Originally uploaded by paytonc.

Posted to the new Guess Where Chicago pool on Flickr, my latest pastime:

This 1880s planned community maintains a remarkable degree of unity. Although the Old surrounding neighborhood has well more than its share of party walls, few of its streets were built by a single hand — and the others were built a century hence, by which point architecture had declined considerably as an art. Its beguiling intimacy is deceiving: neighboring streets are narrower still, but have lower buildings, fewer trees, and even smaller front yards.

Misplaced pride

Today’s “most popular” article at the Trib is a letter by Thomas Condon with some South Side imperialist pablum:

This is an essential part of the difference between the North Side and the South Side. The North Side is home to the more “tender” Chicagoans, those latte-swilling, status-car-driving dandies who think that Lincoln Park is a tough neighborhood. Many are just enjoying their “urban experience” for a few years before moving back to Schaumburg and buying the inevitable minivan.

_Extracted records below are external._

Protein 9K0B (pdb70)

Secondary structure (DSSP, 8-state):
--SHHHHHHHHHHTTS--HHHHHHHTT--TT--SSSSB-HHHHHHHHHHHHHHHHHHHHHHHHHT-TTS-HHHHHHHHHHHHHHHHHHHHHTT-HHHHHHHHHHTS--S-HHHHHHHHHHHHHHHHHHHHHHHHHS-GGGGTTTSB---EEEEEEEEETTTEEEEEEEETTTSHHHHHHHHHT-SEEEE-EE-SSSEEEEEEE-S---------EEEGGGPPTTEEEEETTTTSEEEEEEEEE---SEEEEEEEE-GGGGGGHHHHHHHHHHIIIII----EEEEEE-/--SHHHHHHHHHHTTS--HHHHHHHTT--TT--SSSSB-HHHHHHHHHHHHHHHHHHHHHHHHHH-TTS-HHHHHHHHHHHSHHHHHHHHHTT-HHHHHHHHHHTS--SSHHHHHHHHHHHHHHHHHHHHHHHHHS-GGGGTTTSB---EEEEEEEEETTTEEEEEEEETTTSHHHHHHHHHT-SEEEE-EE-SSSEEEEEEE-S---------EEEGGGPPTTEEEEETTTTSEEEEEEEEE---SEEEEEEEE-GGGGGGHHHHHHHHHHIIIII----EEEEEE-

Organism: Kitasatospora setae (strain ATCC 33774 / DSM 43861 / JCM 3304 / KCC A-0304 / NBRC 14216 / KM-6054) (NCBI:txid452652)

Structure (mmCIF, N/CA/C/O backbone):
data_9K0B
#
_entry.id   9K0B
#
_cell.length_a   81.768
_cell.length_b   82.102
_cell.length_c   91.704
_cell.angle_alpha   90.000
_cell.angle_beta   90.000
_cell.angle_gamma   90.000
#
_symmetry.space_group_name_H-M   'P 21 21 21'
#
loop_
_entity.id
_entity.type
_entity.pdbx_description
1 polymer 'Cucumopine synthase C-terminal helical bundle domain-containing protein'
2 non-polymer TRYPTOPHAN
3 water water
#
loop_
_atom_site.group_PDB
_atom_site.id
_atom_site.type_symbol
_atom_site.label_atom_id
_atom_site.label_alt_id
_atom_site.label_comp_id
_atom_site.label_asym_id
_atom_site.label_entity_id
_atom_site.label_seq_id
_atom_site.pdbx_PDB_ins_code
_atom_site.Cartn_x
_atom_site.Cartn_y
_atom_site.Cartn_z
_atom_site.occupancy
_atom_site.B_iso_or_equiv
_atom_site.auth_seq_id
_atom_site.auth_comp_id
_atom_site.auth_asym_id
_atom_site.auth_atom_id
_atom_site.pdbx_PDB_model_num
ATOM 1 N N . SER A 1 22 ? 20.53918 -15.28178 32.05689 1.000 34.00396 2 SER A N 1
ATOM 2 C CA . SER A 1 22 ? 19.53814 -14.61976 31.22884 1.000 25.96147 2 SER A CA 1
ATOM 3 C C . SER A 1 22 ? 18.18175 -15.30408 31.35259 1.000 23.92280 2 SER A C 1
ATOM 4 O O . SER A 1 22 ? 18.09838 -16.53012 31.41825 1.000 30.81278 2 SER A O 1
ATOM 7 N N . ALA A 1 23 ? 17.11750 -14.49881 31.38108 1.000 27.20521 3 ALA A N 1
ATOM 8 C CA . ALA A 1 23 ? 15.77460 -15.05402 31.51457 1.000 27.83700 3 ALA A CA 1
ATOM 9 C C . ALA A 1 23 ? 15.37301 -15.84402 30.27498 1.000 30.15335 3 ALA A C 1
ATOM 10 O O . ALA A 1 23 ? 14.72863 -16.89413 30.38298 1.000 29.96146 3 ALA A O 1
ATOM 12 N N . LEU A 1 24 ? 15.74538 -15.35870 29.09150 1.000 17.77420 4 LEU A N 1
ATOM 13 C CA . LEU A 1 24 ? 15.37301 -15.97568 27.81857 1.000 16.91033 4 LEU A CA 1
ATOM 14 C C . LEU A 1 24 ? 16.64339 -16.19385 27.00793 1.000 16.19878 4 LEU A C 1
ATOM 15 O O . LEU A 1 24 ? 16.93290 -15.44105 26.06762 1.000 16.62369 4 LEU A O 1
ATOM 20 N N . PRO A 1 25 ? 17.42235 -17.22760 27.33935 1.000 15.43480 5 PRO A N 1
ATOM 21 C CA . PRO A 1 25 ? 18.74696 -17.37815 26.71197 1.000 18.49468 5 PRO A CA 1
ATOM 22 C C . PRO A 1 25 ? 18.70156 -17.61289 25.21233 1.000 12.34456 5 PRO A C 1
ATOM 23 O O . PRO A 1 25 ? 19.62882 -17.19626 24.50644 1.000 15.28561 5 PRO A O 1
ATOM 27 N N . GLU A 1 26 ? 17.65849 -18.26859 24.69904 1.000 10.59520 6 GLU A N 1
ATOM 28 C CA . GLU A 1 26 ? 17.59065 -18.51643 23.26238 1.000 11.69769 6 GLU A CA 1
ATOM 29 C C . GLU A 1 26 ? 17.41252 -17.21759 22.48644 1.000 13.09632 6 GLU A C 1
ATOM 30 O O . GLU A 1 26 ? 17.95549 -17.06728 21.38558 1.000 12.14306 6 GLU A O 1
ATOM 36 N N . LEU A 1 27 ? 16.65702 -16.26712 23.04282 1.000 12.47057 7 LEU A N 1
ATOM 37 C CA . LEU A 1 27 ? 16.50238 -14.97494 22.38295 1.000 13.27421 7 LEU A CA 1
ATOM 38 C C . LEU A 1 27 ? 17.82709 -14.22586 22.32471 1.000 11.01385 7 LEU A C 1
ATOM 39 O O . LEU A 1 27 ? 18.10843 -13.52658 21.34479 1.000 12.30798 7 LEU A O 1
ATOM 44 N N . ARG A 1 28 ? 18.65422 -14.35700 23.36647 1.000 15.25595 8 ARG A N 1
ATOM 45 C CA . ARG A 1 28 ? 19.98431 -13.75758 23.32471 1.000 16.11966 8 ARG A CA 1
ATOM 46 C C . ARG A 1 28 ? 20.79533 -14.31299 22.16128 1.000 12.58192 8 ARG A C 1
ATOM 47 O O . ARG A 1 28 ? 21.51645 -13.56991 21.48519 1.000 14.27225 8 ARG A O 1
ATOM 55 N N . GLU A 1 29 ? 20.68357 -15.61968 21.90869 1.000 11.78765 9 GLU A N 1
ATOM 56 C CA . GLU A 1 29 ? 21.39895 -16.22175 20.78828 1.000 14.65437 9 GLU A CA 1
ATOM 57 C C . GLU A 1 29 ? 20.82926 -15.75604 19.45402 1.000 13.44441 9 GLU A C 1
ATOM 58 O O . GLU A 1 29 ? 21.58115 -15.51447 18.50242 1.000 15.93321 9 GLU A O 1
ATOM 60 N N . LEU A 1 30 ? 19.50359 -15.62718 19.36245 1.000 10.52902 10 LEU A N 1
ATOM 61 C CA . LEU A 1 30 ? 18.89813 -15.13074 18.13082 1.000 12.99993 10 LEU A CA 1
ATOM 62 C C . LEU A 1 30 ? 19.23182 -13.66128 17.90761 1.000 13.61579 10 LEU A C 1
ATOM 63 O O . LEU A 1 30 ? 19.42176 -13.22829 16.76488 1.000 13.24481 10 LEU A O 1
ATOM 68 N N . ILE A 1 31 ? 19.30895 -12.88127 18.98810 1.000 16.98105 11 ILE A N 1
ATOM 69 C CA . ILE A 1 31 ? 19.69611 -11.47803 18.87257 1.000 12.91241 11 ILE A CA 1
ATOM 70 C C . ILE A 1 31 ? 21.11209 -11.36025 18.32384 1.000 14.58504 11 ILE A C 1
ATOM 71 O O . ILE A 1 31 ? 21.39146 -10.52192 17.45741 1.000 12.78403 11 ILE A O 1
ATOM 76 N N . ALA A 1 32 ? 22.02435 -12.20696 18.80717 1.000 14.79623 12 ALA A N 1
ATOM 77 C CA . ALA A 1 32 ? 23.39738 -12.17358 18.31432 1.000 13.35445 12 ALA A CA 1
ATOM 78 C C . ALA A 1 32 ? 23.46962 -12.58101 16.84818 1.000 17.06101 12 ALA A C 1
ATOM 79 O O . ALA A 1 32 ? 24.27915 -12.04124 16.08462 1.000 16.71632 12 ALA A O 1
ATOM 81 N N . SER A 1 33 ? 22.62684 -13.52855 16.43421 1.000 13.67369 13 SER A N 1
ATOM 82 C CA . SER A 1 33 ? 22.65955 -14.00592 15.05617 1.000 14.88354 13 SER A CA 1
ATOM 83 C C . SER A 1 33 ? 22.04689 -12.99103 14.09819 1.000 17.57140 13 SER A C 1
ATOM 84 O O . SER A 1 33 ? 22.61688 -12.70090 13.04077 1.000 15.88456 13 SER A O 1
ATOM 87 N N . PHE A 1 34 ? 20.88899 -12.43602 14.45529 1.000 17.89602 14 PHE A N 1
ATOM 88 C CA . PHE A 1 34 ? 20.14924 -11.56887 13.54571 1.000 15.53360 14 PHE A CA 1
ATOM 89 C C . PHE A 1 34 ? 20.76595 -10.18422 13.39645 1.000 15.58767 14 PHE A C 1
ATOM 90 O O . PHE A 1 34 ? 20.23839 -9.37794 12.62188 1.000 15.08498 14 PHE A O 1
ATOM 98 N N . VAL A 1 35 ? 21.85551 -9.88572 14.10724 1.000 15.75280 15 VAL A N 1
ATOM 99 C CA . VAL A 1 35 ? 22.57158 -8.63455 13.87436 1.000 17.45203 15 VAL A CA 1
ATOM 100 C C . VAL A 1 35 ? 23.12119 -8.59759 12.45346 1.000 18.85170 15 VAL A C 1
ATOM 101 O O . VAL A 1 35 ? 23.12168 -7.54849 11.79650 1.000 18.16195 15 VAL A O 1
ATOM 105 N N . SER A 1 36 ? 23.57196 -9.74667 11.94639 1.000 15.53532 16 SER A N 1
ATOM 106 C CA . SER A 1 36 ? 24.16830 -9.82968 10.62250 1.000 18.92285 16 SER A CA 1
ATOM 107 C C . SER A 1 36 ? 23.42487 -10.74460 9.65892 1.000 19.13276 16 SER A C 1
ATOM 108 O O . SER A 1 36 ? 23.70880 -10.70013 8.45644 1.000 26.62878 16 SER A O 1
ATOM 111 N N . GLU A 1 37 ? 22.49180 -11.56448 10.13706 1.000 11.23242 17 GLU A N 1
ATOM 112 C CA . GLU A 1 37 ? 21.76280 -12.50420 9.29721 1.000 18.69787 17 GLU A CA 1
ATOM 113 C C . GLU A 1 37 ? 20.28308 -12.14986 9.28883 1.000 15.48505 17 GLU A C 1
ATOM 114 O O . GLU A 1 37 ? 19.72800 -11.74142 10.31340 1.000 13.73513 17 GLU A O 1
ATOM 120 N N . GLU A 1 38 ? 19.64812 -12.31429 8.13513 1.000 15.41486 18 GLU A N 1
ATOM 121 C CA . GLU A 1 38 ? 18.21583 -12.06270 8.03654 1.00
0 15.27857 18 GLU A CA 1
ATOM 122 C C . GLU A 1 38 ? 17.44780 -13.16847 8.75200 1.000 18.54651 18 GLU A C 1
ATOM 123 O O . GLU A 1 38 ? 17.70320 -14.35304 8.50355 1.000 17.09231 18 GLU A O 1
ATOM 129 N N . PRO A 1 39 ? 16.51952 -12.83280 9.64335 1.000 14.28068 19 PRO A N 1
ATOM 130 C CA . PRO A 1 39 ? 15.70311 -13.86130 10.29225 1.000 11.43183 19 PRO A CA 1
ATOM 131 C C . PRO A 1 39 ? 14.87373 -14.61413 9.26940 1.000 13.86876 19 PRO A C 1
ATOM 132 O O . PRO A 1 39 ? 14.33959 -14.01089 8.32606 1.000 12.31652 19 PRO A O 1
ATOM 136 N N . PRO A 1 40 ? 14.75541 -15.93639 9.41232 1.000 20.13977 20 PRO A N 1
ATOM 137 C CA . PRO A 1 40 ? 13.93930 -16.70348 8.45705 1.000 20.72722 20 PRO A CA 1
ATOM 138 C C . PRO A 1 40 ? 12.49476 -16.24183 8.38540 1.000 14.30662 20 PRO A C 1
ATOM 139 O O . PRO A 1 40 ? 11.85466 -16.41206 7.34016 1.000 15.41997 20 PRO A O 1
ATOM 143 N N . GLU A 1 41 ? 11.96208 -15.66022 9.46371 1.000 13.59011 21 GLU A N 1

The South Side is where the real meat of Chicago resides. These are the people and neighborhoods who built America with steel mills, won World War II with manufacturing and continue to supply the real muscle for Chicago’s economic engine.

And we aren’t moving to Schaumburg. Ever.

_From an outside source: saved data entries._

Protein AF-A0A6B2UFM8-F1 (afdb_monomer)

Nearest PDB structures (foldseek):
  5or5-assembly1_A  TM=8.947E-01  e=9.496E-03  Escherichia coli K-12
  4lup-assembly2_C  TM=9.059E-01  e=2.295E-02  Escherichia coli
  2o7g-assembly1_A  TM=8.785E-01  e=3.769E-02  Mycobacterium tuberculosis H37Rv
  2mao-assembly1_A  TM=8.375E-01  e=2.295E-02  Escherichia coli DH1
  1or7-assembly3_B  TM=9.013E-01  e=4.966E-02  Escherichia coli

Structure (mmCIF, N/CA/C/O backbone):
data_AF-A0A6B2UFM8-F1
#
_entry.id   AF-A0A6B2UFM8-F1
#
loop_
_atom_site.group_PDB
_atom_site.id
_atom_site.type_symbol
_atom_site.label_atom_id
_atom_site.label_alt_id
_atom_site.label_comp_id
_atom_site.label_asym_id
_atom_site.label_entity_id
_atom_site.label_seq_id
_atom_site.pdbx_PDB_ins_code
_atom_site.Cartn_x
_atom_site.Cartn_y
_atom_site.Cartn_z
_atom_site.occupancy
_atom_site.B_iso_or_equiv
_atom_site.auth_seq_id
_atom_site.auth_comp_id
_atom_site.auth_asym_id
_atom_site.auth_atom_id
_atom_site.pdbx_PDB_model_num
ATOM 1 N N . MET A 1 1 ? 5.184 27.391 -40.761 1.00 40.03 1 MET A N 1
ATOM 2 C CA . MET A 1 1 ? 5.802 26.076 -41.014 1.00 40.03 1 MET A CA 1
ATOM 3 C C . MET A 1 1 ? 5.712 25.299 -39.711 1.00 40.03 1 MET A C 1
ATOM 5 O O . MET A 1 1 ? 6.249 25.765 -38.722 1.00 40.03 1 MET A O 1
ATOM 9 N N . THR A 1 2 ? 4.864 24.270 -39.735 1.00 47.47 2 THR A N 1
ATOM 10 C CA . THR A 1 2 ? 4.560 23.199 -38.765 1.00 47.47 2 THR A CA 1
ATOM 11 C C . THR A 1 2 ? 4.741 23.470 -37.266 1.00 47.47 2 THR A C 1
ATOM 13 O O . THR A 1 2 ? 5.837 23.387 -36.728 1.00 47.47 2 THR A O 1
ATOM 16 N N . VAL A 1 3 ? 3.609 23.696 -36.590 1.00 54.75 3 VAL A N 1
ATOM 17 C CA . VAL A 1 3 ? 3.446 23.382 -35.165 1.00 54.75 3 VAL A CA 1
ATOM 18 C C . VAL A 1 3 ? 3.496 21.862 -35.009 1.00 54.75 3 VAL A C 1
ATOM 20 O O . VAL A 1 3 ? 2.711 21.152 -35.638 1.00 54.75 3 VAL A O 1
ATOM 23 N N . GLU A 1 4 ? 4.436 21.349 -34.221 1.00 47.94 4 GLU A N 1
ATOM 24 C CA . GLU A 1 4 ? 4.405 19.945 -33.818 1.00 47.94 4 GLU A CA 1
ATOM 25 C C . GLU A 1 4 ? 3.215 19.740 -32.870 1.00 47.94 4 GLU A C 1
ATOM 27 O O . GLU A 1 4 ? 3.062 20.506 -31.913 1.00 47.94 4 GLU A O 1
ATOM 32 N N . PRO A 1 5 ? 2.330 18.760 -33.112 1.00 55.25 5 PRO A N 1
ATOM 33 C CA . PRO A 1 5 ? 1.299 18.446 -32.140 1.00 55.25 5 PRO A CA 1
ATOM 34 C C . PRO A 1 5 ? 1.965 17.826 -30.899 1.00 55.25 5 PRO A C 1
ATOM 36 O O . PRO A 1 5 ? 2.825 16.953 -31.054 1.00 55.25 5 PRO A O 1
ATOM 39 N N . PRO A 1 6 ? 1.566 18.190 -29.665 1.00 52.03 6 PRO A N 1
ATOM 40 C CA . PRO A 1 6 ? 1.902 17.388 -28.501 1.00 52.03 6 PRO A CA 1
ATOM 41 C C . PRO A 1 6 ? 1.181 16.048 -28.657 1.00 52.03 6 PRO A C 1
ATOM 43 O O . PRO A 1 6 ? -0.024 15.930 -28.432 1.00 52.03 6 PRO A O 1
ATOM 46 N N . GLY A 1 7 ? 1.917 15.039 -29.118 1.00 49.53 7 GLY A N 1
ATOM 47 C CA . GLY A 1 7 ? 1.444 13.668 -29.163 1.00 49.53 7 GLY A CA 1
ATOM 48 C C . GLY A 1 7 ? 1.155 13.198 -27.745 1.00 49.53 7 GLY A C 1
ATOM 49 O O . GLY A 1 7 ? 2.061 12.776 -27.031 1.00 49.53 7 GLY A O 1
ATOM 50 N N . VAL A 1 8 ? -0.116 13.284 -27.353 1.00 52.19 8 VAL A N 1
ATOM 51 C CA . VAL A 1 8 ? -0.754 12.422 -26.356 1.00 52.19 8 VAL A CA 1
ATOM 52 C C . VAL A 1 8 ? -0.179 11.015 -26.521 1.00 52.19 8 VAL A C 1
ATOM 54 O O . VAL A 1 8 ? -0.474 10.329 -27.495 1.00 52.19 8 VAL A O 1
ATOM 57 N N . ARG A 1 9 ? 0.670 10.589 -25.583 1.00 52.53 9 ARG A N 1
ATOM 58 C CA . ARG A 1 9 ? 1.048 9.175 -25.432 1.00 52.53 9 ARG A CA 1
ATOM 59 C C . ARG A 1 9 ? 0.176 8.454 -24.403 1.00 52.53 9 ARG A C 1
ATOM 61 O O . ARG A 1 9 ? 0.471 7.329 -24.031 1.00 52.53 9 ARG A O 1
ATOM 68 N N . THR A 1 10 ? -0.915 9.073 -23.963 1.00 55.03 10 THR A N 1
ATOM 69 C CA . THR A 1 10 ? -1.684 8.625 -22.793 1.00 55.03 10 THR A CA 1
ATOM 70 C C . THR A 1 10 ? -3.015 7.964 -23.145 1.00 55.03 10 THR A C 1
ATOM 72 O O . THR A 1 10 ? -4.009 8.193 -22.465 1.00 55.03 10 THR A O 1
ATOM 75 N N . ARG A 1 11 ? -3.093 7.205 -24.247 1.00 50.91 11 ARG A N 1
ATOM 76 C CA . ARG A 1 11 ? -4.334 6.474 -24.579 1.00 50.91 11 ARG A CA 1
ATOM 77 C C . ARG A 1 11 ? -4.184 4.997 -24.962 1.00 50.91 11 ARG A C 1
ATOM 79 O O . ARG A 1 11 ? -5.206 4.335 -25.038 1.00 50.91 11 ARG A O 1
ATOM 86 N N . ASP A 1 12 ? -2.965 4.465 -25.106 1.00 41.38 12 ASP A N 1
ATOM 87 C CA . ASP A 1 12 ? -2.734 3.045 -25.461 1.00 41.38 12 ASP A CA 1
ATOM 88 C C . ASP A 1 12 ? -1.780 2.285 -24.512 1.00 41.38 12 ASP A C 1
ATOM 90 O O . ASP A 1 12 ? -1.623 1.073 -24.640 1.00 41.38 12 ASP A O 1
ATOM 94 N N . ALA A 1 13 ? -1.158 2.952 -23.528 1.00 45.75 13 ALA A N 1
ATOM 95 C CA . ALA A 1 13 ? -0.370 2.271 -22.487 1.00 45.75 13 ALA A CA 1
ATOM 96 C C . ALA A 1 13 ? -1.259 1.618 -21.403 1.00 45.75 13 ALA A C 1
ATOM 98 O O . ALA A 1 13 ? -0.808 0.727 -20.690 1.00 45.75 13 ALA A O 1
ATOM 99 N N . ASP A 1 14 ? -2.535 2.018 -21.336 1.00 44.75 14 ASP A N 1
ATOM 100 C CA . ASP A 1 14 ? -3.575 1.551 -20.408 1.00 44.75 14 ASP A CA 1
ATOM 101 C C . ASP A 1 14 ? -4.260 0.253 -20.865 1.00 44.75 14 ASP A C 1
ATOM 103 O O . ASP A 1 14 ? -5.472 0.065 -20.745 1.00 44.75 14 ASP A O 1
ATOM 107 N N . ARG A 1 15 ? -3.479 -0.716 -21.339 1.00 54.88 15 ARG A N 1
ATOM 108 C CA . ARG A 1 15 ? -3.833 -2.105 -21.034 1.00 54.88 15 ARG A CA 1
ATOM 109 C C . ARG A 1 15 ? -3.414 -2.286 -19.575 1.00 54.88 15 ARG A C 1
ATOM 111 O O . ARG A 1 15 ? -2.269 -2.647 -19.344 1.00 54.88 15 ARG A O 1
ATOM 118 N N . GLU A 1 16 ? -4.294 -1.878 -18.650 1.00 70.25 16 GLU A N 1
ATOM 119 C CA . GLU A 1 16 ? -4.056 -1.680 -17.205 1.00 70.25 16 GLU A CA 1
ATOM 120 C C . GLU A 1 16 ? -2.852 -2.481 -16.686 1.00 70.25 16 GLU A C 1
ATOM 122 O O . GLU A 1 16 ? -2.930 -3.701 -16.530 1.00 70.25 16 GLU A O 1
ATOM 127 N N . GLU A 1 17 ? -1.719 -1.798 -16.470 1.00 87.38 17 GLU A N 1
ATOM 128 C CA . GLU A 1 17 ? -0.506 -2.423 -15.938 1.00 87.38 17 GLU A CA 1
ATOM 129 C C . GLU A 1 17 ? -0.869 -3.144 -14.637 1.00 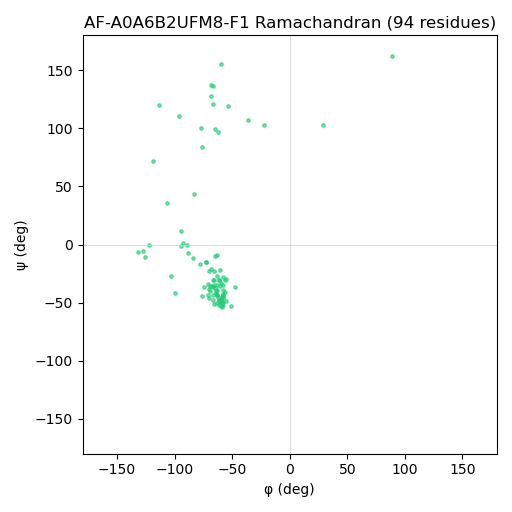87.38 17 GLU A C 1
ATOM 131 O O . GLU A 1 17 ? -1.363 -2.525 -13.683 1.00 87.38 17 GLU A O 1
ATOM 136 N N . THR A 1 18 ? -0.667 -4.461 -14.620 1.00 96.19 18 THR A N 1
ATOM 137 C CA . THR A 1 18 ? -0.974 -5.292 -13.456 1.00 96.19 18 THR A CA 1
ATOM 138 C C . THR A 1 18 ? -0.167 -4.825 -12.255 1.00 96.19 18 THR A C 1
ATOM 140 O O . THR A 1 18 ? 0.921 -4.261 -12.393 1.00 96.19 18 THR A O 1
ATOM 143 N N . ASP A 1 19 ? -0.659 -5.101 -11.055 1.00 97.88 19 ASP A N 1
ATOM 144 C CA . ASP A 1 19 ? 0.074 -4.737 -9.847 1.00 97.88 19 ASP A CA 1
ATOM 145 C C . ASP A 1 19 ? 1.450 -5.410 -9.795 1.00 97.88 19 ASP A C 1
ATOM 147 O O . ASP A 1 19 ? 2.408 -4.806 -9.321 1.00 97.88 19 ASP A O 1
ATOM 151 N N . ALA A 1 20 ? 1.574 -6.629 -10.337 1.00 98.19 20 ALA A N 1
ATOM 152 C CA . ALA A 1 20 ? 2.857 -7.315 -10.476 1.00 98.19 20 ALA A CA 1
ATOM 153 C C . ALA A 1 20 ? 3.865 -6.511 -11.301 1.00 98.19 20 ALA A C 1
ATOM 155 O O . ALA A 1 20 ? 5.011 -6.377 -10.883 1.00 98.19 20 ALA A O 1
ATOM 156 N N . GLN A 1 21 ? 3.443 -5.964 -12.443 1.00 98.19 21 GLN A N 1
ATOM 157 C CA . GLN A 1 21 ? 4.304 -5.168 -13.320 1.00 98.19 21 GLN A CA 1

Well, no. The north side and downtown areas successfully reinvented themselves for the post-industrial economy, but not the south side — which still suffers from higher unemployment and lower incomes. Low per-capita income doesn’t sound like “muscle for Chicago’s economic engine.”

And while they might not move to Schaumburg (hardly anyone does, as it’s a business only town), white south siders WILL move to Oak Lawn or Bolingbrook or Olympia Fields, and black south siders will move to Park Forest or University Park. Indeed, millions have — how else did huge swaths of the south side end up so denuded and depopulated?